## Data to process
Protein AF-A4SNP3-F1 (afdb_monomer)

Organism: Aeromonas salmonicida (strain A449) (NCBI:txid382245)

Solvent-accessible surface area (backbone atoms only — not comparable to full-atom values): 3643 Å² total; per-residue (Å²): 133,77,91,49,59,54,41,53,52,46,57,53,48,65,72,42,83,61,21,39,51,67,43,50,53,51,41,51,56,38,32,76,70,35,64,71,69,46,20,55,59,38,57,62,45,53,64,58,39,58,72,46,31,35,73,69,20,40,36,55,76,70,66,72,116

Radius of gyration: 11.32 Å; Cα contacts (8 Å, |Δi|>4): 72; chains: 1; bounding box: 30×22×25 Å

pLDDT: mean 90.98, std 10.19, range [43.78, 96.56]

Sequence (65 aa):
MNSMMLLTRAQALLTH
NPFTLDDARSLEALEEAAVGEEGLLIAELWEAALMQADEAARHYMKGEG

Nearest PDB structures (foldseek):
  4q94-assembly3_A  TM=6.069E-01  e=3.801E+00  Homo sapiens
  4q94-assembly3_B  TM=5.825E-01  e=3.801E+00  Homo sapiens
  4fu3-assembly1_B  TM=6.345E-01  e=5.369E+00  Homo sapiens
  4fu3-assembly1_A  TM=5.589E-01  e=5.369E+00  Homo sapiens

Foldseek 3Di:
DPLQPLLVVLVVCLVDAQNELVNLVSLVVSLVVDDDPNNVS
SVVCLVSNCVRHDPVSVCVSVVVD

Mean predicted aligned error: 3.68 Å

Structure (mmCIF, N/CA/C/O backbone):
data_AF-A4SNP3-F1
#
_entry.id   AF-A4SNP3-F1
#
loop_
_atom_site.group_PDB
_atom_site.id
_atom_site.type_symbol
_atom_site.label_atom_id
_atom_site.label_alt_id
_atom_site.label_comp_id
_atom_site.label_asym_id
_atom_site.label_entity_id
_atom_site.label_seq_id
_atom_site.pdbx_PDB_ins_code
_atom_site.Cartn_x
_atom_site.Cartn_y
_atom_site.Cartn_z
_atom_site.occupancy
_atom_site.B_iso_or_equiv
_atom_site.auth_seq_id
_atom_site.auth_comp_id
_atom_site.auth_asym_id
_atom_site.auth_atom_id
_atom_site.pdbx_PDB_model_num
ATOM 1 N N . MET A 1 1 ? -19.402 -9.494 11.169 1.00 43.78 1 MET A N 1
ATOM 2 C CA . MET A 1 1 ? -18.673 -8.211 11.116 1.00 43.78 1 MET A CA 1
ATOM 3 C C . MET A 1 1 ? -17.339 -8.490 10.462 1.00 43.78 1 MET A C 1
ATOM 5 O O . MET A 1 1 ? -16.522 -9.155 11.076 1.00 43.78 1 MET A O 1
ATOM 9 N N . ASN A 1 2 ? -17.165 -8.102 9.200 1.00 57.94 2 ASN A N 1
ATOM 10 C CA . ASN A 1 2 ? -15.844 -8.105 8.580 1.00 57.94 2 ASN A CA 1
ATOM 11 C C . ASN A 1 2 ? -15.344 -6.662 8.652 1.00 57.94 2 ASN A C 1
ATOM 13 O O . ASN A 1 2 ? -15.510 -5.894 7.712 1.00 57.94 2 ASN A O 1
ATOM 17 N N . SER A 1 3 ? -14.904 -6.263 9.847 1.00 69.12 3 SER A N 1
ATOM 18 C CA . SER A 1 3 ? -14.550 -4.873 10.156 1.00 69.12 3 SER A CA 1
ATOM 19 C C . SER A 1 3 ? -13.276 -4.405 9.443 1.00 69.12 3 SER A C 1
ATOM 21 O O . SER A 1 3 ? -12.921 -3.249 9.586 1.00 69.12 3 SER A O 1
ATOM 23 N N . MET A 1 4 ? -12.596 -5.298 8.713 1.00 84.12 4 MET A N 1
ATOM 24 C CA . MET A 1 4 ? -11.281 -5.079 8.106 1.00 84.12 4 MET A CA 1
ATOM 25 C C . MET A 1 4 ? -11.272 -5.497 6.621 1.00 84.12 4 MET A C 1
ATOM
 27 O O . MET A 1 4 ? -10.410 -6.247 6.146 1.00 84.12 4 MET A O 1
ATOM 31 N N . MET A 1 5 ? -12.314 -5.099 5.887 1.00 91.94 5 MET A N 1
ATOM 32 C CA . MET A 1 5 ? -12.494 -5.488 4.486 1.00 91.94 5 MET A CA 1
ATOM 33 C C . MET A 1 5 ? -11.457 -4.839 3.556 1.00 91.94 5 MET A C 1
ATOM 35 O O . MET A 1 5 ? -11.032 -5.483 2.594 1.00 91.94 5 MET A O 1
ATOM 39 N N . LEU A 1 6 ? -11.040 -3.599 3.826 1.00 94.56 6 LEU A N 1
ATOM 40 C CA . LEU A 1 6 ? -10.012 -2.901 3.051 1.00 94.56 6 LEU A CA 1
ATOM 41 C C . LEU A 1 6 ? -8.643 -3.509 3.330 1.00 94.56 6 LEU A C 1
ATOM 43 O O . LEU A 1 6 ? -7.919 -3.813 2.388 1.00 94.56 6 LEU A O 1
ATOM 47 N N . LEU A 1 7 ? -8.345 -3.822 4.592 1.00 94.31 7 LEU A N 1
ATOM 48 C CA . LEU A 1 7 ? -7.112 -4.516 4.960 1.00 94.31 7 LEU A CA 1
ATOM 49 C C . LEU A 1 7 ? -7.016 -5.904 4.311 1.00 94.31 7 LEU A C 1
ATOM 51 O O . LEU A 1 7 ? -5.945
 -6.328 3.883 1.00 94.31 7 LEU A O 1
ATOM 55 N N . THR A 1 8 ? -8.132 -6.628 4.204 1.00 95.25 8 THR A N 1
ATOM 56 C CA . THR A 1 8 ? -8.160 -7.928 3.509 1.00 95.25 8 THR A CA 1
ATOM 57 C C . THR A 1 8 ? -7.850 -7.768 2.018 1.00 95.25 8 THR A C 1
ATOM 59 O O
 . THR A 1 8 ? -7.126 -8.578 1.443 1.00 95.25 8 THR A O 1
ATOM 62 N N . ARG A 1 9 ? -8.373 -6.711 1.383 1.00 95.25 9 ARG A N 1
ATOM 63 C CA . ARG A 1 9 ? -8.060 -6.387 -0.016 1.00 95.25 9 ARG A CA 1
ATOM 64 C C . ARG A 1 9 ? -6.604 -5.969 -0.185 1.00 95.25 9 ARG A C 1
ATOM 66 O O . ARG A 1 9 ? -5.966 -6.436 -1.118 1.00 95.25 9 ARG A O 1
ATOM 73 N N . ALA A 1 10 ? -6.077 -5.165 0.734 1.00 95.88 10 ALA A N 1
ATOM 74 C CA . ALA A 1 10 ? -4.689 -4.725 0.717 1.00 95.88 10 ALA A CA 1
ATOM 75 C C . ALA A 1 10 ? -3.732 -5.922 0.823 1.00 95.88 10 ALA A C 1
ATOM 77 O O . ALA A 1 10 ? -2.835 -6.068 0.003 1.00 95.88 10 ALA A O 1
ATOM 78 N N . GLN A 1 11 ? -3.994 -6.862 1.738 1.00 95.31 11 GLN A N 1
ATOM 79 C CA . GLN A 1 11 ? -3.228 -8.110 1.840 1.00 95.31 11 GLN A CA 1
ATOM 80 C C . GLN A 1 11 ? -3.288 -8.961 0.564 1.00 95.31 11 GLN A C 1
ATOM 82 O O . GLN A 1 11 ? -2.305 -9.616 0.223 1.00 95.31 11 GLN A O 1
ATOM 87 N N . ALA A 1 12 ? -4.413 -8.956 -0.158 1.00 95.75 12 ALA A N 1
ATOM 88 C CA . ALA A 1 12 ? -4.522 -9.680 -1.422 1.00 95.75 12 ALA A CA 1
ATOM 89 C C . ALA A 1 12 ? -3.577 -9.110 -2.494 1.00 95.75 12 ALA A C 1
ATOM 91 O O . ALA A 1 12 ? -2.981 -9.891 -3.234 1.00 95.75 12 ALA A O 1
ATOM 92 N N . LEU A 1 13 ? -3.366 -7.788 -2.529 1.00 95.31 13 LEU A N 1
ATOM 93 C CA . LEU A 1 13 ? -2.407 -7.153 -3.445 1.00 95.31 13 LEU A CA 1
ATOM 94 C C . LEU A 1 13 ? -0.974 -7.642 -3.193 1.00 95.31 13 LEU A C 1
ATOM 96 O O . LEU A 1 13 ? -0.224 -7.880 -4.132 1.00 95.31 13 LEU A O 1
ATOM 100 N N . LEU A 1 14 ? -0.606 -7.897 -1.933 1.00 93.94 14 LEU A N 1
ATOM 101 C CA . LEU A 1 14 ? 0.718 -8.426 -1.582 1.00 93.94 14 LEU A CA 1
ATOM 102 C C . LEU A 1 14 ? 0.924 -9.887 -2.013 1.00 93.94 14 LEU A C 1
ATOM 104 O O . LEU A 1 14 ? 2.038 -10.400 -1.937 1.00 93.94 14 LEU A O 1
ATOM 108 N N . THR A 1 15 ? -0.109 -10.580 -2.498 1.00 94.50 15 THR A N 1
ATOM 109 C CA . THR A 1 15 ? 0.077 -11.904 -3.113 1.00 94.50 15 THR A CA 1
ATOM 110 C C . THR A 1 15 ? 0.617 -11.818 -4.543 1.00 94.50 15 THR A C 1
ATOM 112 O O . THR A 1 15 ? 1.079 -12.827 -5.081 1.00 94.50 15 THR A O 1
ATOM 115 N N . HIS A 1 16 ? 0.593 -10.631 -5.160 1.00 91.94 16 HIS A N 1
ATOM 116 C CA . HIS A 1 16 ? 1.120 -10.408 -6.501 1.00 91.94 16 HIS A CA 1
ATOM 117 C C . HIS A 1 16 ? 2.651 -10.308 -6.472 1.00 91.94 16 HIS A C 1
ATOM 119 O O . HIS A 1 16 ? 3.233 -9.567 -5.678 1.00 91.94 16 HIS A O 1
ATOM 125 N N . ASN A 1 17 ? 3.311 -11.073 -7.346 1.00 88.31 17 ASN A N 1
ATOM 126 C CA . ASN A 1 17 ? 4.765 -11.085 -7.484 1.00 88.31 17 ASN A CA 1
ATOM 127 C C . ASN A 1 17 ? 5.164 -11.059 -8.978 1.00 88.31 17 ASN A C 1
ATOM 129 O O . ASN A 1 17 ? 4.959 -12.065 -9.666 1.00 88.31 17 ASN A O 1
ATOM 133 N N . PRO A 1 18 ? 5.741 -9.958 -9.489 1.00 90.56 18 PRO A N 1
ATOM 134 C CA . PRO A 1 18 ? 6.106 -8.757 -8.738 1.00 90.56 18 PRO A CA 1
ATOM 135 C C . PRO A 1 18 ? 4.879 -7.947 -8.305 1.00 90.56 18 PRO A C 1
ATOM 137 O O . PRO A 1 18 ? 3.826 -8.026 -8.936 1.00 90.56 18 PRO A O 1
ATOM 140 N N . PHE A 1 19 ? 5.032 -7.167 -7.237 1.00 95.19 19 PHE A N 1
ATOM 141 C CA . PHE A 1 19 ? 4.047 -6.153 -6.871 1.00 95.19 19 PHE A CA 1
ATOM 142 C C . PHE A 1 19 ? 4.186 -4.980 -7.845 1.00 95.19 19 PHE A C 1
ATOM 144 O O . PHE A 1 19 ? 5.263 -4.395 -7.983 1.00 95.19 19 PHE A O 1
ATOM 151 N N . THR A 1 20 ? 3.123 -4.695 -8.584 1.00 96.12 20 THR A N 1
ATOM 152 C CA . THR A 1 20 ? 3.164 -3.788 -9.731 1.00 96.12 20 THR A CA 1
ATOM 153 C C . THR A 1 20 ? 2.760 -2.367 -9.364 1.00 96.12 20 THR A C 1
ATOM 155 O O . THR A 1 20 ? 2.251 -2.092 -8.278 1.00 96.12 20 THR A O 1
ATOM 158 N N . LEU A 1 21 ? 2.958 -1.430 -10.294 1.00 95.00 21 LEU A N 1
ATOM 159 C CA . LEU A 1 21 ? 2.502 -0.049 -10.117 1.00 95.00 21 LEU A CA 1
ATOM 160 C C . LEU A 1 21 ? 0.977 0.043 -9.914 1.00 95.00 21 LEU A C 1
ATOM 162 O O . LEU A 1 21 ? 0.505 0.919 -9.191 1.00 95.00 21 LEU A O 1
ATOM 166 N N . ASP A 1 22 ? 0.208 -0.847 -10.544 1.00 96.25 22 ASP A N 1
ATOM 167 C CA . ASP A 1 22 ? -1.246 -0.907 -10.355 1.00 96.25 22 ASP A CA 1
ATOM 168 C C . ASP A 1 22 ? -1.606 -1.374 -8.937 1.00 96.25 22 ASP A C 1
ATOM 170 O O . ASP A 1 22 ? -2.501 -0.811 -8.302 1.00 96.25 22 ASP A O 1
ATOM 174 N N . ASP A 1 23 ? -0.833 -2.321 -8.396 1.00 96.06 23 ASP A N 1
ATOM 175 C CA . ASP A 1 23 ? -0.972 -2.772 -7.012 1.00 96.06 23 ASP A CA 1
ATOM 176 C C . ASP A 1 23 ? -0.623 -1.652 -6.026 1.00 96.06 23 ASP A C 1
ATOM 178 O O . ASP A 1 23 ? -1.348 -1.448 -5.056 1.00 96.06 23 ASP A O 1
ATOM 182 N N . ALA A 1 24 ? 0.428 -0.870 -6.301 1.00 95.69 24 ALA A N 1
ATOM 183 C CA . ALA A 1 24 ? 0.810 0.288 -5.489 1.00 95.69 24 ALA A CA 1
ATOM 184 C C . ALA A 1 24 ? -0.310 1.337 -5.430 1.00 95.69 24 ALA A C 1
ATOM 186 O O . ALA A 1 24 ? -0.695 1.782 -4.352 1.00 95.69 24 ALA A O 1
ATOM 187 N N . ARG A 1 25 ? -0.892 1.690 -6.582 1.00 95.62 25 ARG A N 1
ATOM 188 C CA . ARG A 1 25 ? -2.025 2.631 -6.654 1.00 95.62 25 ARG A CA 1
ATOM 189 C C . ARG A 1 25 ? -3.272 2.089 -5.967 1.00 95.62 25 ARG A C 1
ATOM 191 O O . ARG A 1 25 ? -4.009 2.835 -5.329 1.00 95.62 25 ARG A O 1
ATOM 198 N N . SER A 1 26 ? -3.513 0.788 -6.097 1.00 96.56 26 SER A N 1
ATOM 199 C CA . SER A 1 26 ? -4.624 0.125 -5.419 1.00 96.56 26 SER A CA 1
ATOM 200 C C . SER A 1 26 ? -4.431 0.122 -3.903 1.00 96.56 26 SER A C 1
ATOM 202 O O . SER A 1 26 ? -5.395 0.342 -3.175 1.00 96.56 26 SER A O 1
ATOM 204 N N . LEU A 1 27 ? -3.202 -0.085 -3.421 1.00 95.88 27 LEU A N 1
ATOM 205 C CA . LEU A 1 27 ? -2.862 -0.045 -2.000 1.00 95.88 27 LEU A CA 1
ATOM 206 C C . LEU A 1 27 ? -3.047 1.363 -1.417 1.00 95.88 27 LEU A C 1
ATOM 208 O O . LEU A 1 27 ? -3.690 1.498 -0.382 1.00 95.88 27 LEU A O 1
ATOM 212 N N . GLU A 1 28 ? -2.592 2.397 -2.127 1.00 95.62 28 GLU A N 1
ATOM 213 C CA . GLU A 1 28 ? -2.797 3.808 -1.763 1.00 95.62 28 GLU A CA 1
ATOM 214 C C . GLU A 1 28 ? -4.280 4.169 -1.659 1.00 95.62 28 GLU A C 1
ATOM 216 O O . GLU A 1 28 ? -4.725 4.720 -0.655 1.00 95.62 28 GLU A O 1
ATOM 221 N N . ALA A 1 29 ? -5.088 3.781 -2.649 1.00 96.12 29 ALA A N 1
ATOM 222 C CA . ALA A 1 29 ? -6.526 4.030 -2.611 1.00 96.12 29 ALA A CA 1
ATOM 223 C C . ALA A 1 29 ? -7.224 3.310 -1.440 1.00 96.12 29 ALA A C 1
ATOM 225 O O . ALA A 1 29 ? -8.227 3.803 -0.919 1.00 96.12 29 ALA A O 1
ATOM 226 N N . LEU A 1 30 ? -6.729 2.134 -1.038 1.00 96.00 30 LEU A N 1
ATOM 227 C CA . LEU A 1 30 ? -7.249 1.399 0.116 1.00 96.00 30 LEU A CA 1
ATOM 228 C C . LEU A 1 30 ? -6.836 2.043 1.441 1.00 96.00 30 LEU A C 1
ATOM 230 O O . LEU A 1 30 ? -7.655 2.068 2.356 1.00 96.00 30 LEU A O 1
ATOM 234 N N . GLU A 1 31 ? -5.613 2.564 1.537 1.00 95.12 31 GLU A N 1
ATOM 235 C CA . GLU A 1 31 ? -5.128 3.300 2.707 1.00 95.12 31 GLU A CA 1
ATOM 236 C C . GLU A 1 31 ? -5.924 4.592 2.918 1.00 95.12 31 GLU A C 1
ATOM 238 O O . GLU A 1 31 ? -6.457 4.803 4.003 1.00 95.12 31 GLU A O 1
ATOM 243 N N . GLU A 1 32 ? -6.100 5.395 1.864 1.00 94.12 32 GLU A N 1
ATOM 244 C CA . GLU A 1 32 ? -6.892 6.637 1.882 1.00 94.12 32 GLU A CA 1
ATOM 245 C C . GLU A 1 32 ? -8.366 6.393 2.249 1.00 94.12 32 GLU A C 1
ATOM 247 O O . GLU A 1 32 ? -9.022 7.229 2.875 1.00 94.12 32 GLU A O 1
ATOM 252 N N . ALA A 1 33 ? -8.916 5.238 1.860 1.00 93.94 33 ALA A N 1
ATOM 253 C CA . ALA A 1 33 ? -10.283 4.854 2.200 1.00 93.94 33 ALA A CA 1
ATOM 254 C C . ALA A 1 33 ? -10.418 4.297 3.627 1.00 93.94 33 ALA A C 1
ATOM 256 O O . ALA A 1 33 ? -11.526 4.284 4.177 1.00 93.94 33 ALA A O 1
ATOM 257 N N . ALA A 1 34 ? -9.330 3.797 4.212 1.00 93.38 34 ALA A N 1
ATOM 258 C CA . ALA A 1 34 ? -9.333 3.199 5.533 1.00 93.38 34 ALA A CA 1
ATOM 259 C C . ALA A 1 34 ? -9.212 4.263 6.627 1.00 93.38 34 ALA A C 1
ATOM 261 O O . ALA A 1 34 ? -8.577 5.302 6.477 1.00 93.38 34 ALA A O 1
...
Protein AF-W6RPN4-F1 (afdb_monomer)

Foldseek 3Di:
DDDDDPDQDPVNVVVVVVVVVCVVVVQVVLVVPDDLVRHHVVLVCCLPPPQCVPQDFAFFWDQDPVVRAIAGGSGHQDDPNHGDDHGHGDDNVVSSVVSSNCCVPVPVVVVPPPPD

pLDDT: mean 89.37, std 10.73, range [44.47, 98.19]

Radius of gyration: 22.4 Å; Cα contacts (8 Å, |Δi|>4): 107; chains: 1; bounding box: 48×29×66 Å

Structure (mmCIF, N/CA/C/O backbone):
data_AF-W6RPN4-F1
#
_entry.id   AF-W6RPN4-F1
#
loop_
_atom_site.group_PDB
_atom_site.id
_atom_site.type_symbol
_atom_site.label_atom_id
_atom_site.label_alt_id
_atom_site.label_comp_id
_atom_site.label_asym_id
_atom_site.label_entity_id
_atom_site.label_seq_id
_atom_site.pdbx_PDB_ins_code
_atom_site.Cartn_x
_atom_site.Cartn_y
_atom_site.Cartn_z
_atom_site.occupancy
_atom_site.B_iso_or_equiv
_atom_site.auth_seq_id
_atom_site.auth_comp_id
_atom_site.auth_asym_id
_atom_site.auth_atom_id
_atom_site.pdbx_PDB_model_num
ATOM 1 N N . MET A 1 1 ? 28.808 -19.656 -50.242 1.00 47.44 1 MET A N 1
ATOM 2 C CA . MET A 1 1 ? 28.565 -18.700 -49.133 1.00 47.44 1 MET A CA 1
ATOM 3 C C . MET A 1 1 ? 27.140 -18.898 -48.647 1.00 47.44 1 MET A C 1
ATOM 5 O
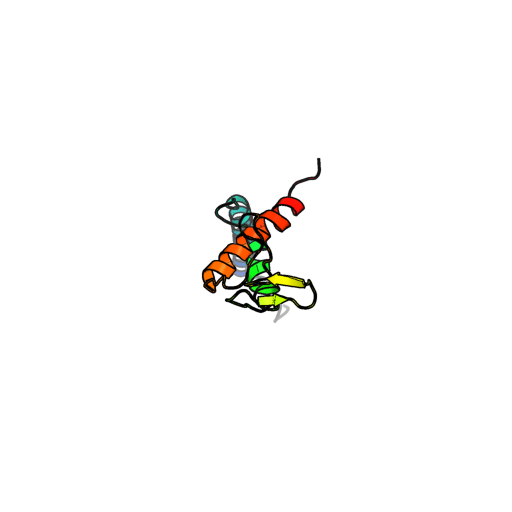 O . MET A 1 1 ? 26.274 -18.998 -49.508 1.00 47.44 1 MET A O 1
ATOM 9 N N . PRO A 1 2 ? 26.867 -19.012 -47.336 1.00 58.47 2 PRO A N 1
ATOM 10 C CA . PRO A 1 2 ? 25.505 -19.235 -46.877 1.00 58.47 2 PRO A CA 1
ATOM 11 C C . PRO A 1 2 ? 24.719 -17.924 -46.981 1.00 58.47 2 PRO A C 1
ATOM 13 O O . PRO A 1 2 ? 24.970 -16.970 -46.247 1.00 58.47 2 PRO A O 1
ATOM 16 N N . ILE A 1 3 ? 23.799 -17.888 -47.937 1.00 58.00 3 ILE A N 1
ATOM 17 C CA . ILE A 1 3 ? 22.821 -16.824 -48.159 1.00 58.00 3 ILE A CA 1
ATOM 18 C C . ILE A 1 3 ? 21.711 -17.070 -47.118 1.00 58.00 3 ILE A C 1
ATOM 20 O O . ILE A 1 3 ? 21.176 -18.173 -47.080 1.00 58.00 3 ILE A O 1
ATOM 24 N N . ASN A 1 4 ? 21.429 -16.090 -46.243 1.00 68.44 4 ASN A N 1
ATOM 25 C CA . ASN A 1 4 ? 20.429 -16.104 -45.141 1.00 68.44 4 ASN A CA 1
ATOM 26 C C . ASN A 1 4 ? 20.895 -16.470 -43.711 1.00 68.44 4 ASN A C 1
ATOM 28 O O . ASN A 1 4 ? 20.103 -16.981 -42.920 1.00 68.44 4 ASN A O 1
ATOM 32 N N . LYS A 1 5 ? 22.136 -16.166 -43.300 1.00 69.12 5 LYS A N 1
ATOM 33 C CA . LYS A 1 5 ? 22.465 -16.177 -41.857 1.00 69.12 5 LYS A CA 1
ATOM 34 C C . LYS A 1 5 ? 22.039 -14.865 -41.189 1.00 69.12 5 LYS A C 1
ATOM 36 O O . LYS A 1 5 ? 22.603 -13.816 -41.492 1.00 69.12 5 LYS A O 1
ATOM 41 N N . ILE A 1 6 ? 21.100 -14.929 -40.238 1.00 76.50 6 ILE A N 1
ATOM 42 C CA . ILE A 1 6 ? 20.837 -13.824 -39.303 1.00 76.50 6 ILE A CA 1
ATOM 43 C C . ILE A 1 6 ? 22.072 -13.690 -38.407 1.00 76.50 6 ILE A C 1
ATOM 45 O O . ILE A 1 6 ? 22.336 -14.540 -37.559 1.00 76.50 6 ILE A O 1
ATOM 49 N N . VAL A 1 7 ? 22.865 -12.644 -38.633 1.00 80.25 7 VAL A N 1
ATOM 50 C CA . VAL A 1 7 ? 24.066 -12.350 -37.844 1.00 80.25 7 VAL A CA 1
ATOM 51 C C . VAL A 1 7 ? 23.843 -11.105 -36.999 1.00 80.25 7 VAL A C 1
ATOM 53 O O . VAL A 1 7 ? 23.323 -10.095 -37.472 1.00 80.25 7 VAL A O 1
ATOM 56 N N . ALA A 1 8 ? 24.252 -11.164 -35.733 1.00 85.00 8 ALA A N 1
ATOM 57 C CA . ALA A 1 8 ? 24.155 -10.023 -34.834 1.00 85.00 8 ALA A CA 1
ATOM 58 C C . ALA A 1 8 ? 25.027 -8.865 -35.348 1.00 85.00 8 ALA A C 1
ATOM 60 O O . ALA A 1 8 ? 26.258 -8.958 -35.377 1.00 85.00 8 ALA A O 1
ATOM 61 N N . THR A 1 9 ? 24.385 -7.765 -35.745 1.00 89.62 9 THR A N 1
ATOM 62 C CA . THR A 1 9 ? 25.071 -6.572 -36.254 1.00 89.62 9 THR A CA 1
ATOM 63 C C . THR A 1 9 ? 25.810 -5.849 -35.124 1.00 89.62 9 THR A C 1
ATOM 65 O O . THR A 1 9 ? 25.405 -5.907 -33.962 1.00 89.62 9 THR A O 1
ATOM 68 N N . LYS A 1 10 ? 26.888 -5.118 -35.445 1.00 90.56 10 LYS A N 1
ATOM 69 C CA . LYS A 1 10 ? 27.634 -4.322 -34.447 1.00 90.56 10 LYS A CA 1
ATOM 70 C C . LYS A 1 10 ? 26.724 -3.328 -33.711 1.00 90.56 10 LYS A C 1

## Your assignment
Using the entries above, return exactly the lines from the line with "ATOM 243 N N" to the line with "ATOM 254 C C", counting both of those lines.

## Solution below
ATOM 243 N N . GLU A 1 32 ? -6.100 5.395 1.864 1.00 94.12 32 GLU A N 1
ATOM 244 C CA . GLU A 1 32 ? -6.892 6.637 1.882 1.00 94.12 32 GLU A CA 1
ATOM 245 C C . GLU A 1 32 ? -8.366 6.393 2.249 1.00 94.12 32 GLU A C 1
ATOM 247 O O . GLU A 1 32 ? -9.022 7.229 2.875 1.00 94.12 32 GLU A O 1
ATOM 252 N N . ALA A 1 33 ? -8.916 5.238 1.860 1.00 93.94 33 ALA A N 1
ATOM 253 C CA . ALA A 1 33 ? -10.283 4.854 2.200 1.00 93.94 33 ALA A CA 1
ATOM 254 C C . ALA A 1 33 ? -10.418 4.297 3.627 1.00 93.94 33 ALA A C 1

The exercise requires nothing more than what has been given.